―+α―



  あれからひと月が経ったが、歩遊はいまだ俊史とまともに話をしていない。
  最初こそ、歩遊は俊史がいつ怒り心頭でやって来るかと怯えていたが、思えば、その気があるならあの歩道橋で出会った時にとっくにやってきて然るべきだ。けれど俊史はあの時、歩遊を黙って見送ったし、その後も耀の家へ押しかけるどころか、歩遊にも何の連絡も寄越さなかった。耀も「俺が瀬能と話すから」と、はじめは電話なり訪問なりを続けたようだったが、いずれもまともな話はできなかったらしい。次第に耀も歩遊の前で俊史のことを話さなくなり、偶に口にすることがあっても、「いじけているんなら、放っておけばいいんだ」と腹立たしそうに呟く程度になった。
  歩遊は、あのマンションを出た当初こそ耀の家に邪魔していたが、耀に無駄な迷惑をかけたくないと、数日の後は実家へ帰った。そこから大学へ通うことにしたと言った歩遊に両親は何も言わなかったし、俊史の父親などはそれを歓迎して、「どうせくだらない喧嘩したんだろうけど、あいつのことなんか放っておけばいい」と歩遊を慰めた。
  放っておけばいい。
  それは耀も言った台詞だったけれど、実際歩遊はあれから俊史に何のアプローチも取らなかった。取れなかった、という方が正しいのかもしれないが、「取りたくない」と思う気持ちも本当だった。
  まだ、俊史と面と向って自分の気持ちを語る術がない。
  そしてそれは、実は俊史の方もそうなのかもしれなかった。あれから俊史を大学で見かけることはなくなった。意図的に歩遊を避けているのかもしれない。或いは、元々興味のなかった学部学科だ、歩遊との関係が切れている現在、そこへ通う意義を見いだせないのかもしれない。

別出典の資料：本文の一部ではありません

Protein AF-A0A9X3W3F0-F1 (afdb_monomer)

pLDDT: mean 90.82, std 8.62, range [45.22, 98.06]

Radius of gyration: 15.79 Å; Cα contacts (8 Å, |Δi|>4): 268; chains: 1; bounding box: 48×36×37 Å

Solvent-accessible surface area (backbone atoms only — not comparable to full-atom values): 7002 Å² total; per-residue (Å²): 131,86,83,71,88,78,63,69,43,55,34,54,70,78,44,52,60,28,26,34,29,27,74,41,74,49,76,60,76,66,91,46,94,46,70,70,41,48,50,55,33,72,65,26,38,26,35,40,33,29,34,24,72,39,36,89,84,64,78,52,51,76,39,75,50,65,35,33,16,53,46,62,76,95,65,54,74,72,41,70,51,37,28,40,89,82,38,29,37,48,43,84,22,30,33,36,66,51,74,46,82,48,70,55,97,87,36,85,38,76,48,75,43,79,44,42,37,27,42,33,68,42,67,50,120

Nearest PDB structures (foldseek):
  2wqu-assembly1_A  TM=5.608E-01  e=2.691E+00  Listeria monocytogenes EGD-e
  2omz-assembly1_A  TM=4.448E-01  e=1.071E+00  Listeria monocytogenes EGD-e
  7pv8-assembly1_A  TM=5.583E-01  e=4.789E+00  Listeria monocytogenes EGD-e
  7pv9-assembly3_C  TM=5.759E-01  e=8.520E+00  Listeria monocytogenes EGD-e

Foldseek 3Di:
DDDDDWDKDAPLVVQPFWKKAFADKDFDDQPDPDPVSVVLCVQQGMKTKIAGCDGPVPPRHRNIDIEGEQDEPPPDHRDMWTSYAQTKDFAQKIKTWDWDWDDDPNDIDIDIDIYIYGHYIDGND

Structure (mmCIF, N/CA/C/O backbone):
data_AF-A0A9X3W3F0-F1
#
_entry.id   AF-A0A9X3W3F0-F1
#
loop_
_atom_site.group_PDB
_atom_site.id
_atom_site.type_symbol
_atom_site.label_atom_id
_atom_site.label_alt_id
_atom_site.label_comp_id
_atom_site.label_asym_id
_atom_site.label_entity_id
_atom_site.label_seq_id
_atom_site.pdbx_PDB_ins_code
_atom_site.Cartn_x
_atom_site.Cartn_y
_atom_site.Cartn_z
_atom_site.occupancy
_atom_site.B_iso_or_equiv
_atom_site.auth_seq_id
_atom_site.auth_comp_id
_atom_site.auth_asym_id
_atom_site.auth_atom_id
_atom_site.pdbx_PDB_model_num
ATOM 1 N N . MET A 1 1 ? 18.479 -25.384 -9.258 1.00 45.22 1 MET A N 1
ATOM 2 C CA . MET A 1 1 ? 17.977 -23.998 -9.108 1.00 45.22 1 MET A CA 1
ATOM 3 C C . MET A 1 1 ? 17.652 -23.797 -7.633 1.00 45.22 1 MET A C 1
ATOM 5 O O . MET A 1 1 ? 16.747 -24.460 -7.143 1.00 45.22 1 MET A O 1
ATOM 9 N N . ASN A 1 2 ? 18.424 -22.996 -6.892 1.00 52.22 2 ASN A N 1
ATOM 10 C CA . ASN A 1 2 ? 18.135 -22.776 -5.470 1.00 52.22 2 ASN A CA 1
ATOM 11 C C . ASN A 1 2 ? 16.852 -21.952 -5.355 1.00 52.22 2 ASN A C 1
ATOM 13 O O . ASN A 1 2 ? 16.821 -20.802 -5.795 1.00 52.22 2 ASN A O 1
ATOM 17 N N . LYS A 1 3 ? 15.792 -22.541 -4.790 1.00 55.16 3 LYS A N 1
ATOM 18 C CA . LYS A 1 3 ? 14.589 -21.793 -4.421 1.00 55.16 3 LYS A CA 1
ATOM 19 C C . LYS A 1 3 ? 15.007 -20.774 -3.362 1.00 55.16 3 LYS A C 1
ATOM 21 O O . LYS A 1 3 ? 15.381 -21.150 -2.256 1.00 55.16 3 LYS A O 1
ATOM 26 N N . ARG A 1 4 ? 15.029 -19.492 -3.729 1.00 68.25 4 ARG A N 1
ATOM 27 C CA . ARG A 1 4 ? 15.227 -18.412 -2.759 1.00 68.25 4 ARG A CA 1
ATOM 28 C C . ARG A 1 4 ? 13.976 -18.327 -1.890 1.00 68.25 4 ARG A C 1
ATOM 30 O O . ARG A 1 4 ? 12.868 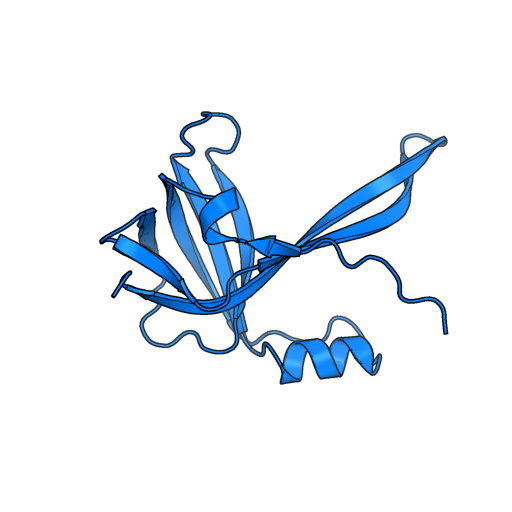-18.412 -2.412 1.00 68.25 4 ARG A O 1
ATOM 37 N N . PHE A 1 5 ? 14.173 -18.184 -0.586 1.00 72.56 5 PHE A N 1
ATOM 38 C CA . PHE A 1 5 ? 13.092 -17.860 0.333 1.00 72.56 5 PHE A CA 1
ATOM 39 C C . PHE A 1 5 ? 12.527 -16.485 -0.050 1.00 72.56 5 PHE A C 1
ATOM 41 O O . PHE A 1 5 ? 13.288 -15.523 -0.165 1.00 72.56 5 PHE A O 1
ATOM 48 N N . ASP A 1 6 ? 11.224 -16.418 -0.314 1.00 74.75 6 ASP A N 1
ATOM 49 C CA . ASP A 1 6 ? 10.525 -15.190 -0.692 1.00 74.75 6 ASP A CA 1
ATOM 50 C C . ASP A 1 6 ? 9.656 -14.749 0.486 1.00 74.75 6 ASP A C 1
ATOM 52 O O . ASP A 1 6 ? 8.608 -15.339 0.758 1.00 74.75 6 ASP A O 1
ATOM 56 N N . THR A 1 7 ? 10.135 -13.756 1.235 1.00 82.62 7 THR A N 1
ATOM 57 C CA . THR A 1 7 ? 9.439 -13.252 2.420 1.00 82.62 7 THR A CA 1
ATOM 58 C C . THR A 1 7 ? 8.272 -12.375 1.987 1.00 82.62 7 THR A C 1
ATOM 60 O O . THR A 1 7 ? 8.438 -11.177 1.733 1.00 82.62 7 THR A O 1
ATOM 63 N N . LYS A 1 8 ? 7.086 -12.981 1.925 1.00 89.75 8 LYS A N 1
ATOM 64 C CA . LYS A 1 8 ? 5.812 -12.283 1.753 1.00 89.75 8 LYS A CA 1
ATOM 65 C C . LYS A 1 8 ? 5.070 -12.246 3.075 1.00 89.75 8 LYS A C 1
ATOM 67 O O . LYS A 1 8 ? 4.869 -13.288 3.694 1.00 89.75 8 LYS A O 1
ATOM 72 N N . LEU A 1 9 ? 4.655 -11.054 3.480 1.00 92.25 9 LEU A N 1
ATOM 73 C CA . LEU A 1 9 ? 3.770 -10.857 4.620 1.00 92.25 9 LEU A CA 1
ATOM 74 C C . LEU A 1 9 ? 2.401 -10.419 4.109 1.00 92.25 9 LEU A C 1
ATOM 76 O O . LEU A 1 9 ? 2.330 -9.574 3.218 1.00 92.25 9 LEU A O 1
ATOM 80 N N . ASP A 1 10 ? 1.333 -10.988 4.662 1.00 93.69 10 ASP A N 1
ATOM 81 C CA . ASP A 1 10 ? -0.024 -10.536 4.366 1.00 93.69 10 ASP A CA 1
ATOM 82 C C . ASP A 1 10 ? -0.178 -9.067 4.782 1.00 93.69 10 ASP A C 1
ATOM 84 O O . ASP A 1 10 ? 0.130 -8.688 5.916 1.00 93.69 10 ASP A O 1
ATOM 88 N N . PHE A 1 11 ? -0.608 -8.229 3.839 1.00 92.75 11 PHE A N 1
ATOM 89 C CA . PHE A 1 11 ? -0.693 -6.787 4.049 1.00 92.75 11 PHE A CA 1
ATOM 90 C C . PHE A 1 11 ? -1.742 -6.439 5.108 1.00 92.75 11 PHE A C 1
ATOM 92 O O . PHE A 1 11 ? -1.501 -5.586 5.960 1.00 92.75 11 PHE A O 1
ATOM 99 N N . ASN A 1 12 ? -2.892 -7.115 5.071 1.00 93.06 12 ASN A N 1
ATOM 100 C CA . ASN A 1 12 ? -4.017 -6.830 5.955 1.00 93.06 12 ASN A CA 1
ATOM 101 C C . ASN A 1 12 ? -3.720 -7.253 7.396 1.00 93.06 12 ASN A C 1
ATOM 103 O O . ASN A 1 12 ? -4.196 -6.625 8.337 1.00 93.06 12 ASN A O 1
ATOM 107 N N . PHE A 1 13 ? -2.900 -8.290 7.576 1.00 92.88 13 PHE A N 1
ATOM 108 C CA . PHE A 1 13 ? -2.353 -8.660 8.874 1.00 92.88 13 PHE A CA 1
ATOM 109 C C . PHE A 1 13 ? -1.329 -7.634 9.372 1.00 92.88 13 PHE A C 1
ATOM 111 O O . PHE A 1 13 ? -1.410 -7.195 10.517 1.00 92.88 13 PHE A O 1
ATOM 118 N N . ALA A 1 14 ? -0.378 -7.244 8.518 1.00 91.31 14 ALA A N 1
ATOM 119 C CA . ALA A 1 14 ? 0.714 -6.345 8.888 1.00 91.31 14 ALA A CA 1
ATOM 120 C C . ALA A 1 14 ? 0.242 -4.940 9.282 1.00 91.31 14 ALA A C 1
ATOM 122 O O . ALA A 1 14 ? 0.846 -4.310 10.144 1.00 91.31 14 ALA A O 1
ATOM 123 N N . LEU A 1 15 ? -0.816 -4.455 8.632 1.00 91.38 15 LEU A N 1
ATOM 124 C CA . LEU A 1 15 ? -1.334 -3.094 8.778 1.00 91.38 15 LEU A CA 1
ATOM 125 C 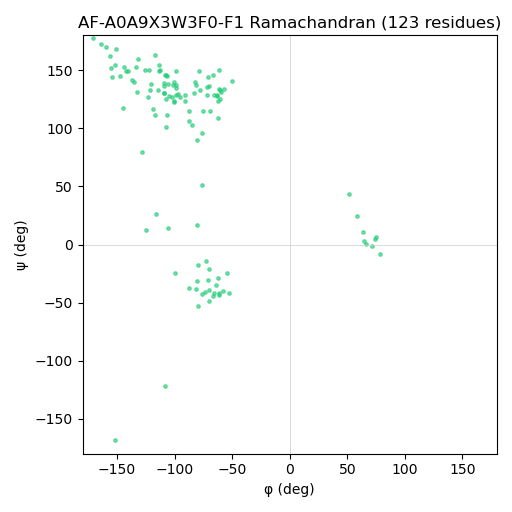C . LEU A 1 15 ? -2.744 -3.085 9.370 1.00 91.38 15 LEU A C 1
ATOM 127 O O . LEU A 1 15 ? -3.526 -2.166 9.136 1.00 91.38 15 LEU A O 1
ATOM 131 N N . LYS A 1 16 ? -3.076 -4.123 10.144 1.00 94.19 16 LYS A N 1
ATOM 132 C CA . LYS A 1 16 ? -4.370 -4.244 10.806 1.00 94.19 16 LYS A CA 1
ATOM 133 C C . LYS A 1 16 ? -4.634 -3.033 11.699 1.00 94.19 16 LYS A C 1
ATOM 135 O O . LYS A 1 16 ? -3.805 -2.665 12.526 1.00 94.19 16 LYS A O 1
ATOM 140 N N . ASN A 1 17 ? -5.840 -2.492 11.581 1.00 95.44 17 ASN A N 1
ATOM 141 C CA . ASN A 1 17 ? -6.358 -1.320 12.277 1.00 95.44 17 ASN A CA 1
ATOM 142 C C . ASN A 1 17 ? -5.645 0.000 11.965 1.00 95.44 17 ASN A C 1
ATOM 144 O O . ASN A 1 17 ? -5.923 0.980 12.649 1.00 95.44 17 ASN A O 1
ATOM 148 N N . VAL A 1 18 ? -4.776 0.045 10.953 1.00 96.44 18 VAL A N 1
ATOM 149 C CA . VAL A 1 18 ? -4.215 1.306 10.465 1.00 96.44 18 VAL A CA 1
ATOM 150 C C . VAL A 1 18 ? -5.251 2.007 9.591 1.00 96.44 18 VAL A C 1
ATOM 152 O O . VAL A 1 18 ? -5.853 1.380 8.710 1.00 96.44 18 VAL A O 1
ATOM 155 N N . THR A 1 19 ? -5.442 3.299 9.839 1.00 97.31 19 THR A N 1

  それを考える時、歩遊は忸怩たる想いを抱くのだが、それでもどうすることも出来なかった。
  大学の講義を終えて駅へ向かうと、道すがら、耀が前方から手を振っているのが見えた。
  歩遊はそれにほっとして笑顔で返した。
「ごめん、耀君。もしかして凄く待った?」
「ぜんぜん。まだ待ち合わせ時間より前じゃん。俺が早く来ちゃったから、どうせなら大学まで迎えに行こうかと思っただけ。どうせここ一本道だからすれ違うこともないと思ったし」
「うん」
「何それ? 本?」
「あ、うん。今度のレポートに使う参考書。面白そうだと思って」
「分厚いなぁ。見せて」
  歩遊が購買で入手したばかりの本が入った袋を、耀は興味深そうに覗きこんだ後、実に自然にそれを自分の手荷物として歩き出した。
「あ、耀君、いいよ」
「いいの、いいの。それより、どこ行く? 先に飯食うだろ?」
「うん。僕、あのお好み焼き屋がいい」
「歩遊あそこ気に入ったなぁ。ま、俺もあそこがいいと思っていたけど!」
  意見が一致して良かったな!と、にこにこしながら耀は笑った。つられて歩遊も笑顔になった。

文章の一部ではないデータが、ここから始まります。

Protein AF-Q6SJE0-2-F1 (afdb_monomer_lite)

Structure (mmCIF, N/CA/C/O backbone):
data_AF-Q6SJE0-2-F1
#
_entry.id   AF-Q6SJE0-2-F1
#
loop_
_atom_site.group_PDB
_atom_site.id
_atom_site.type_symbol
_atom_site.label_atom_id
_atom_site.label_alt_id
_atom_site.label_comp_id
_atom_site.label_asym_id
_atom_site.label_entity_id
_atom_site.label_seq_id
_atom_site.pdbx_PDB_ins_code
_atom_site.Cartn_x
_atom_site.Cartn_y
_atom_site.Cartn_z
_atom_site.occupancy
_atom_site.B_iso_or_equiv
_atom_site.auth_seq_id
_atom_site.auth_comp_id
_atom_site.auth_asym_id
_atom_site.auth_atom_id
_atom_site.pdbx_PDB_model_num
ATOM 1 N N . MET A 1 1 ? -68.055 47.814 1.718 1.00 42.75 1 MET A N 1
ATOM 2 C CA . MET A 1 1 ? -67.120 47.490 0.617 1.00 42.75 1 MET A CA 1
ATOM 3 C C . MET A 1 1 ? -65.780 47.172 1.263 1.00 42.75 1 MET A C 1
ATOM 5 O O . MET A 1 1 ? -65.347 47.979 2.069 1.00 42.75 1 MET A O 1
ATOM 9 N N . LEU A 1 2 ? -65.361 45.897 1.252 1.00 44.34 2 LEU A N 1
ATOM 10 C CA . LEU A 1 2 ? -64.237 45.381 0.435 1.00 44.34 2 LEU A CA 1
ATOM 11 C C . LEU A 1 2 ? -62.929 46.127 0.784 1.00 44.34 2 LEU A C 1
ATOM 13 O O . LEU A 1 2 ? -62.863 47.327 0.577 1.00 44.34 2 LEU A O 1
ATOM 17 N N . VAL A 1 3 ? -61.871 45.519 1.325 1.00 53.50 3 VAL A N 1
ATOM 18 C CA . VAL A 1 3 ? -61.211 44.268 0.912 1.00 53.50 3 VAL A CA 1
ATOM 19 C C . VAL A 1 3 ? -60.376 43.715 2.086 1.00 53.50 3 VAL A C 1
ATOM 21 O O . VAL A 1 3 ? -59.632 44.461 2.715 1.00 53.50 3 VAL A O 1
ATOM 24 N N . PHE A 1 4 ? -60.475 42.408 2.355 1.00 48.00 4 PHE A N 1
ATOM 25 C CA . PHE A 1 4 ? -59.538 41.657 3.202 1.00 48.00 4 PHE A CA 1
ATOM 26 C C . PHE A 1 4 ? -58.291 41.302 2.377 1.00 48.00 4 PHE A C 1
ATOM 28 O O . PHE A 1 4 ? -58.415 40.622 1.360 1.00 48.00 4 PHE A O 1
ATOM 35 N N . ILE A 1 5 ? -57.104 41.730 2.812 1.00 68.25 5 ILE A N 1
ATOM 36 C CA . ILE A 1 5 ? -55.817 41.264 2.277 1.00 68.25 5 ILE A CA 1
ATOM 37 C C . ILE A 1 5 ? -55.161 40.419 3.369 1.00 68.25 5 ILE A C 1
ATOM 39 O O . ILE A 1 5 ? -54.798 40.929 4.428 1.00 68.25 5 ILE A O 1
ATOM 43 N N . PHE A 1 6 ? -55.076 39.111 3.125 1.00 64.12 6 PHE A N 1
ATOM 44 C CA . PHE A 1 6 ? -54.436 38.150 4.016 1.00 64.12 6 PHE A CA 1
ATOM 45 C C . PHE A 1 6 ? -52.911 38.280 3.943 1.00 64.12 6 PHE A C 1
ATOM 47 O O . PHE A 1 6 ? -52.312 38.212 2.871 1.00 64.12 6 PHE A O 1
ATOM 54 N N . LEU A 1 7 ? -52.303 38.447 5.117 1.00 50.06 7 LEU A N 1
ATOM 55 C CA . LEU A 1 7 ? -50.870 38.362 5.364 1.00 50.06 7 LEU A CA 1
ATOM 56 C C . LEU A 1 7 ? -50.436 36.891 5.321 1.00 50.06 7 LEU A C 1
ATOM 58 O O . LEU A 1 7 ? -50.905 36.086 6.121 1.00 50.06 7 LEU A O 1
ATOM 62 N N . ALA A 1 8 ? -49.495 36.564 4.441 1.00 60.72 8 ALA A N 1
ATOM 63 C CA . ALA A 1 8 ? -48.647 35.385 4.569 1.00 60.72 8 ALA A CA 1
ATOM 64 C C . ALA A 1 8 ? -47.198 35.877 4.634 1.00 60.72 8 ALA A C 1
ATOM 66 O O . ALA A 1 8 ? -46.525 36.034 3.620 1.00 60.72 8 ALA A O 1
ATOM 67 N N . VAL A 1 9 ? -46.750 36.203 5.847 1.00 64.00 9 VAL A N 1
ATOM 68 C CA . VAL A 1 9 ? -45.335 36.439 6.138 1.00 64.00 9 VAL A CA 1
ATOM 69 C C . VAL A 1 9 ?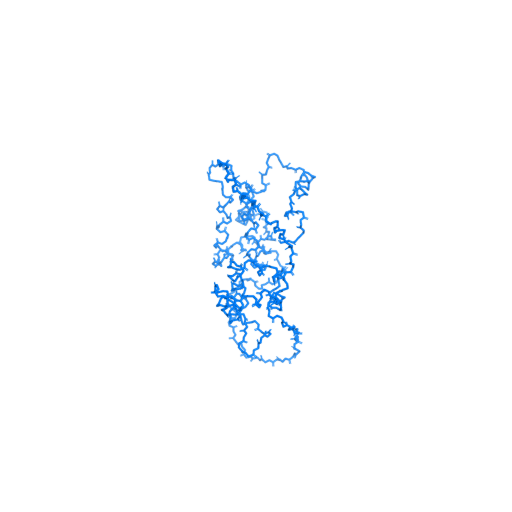 -44.719 35.069 6.386 1.00 64.00 9 VAL A C 1
ATOM 71 O O . VAL A 1 9 ? -44.906 34.469 7.442 1.00 64.00 9 VAL A O 1
ATOM 74 N N . THR A 1 10 ? -44.025 34.546 5.380 1.00 53.22 10 THR A N 1
ATOM 75 C CA . THR A 1 10 ? -43.156 33.378 5.518 1.00 53.22 10 THR A CA 1
ATOM 76 C C . THR A 1 10 ? -41.940 33.778 6.346 1.00 53.22 10 THR A C 1
ATOM 78 O O . THR A 1 10 ? -40.968 34.320 5.825 1.00 53.22 10 THR A O 1
ATOM 81 N N . LEU A 1 11 ? -42.014 33.534 7.653 1.00 48.97 11 LEU A N 1
ATOM 82 C CA . LEU A 1 11 ? -40.846 33.450 8.524 1.00 48.97 11 LEU A CA 1
ATOM 83 C C . LEU A 1 11 ? -40.150 32.116 8.235 1.00 48.97 11 LEU A C 1
ATOM 85 O O . LEU A 1 11 ? -40.431 31.102 8.869 1.00 48.97 11 LEU A O 1
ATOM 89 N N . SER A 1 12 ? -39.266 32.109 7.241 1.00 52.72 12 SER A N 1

  あれから耀は歩遊にしょっちゅう連絡してきては、食事や買い物に行こうと誘ったり、時には今日のように歩遊の興味に合わせたコンサートに付き合うなど、率先して行動を共にしたがった。耀は留学準備の為に外語学校へ通い始めたが、同時にサッカーのトレーニングも変わらず続けていて、大学のチームと一緒に練習することもあったから、歩遊との時間を作るのは難しいはずだった。
  それでも耀はスケジュールの小さな隙間を見つけては歩遊に一緒に出掛けようと声をかけた。歩遊はそれに「大丈夫かな」と思いつつも、耀といるのがあまりに楽しかったから、都度その好意に甘えた。
  耀と一緒にいると、心から笑うことが出来る。安心なのだ。
  耀は歩遊をバカだと蔑まないし、何でも自分だけで決めたりしない。歩遊の気持ちを尊重して、歩遊の言葉を聞いてくれる。歩遊の趣味にも関心を示して一緒に楽しんでくれるし、笑ってくれる。また、耀自身が好きで取り組んでいることも一生懸命話してくれる。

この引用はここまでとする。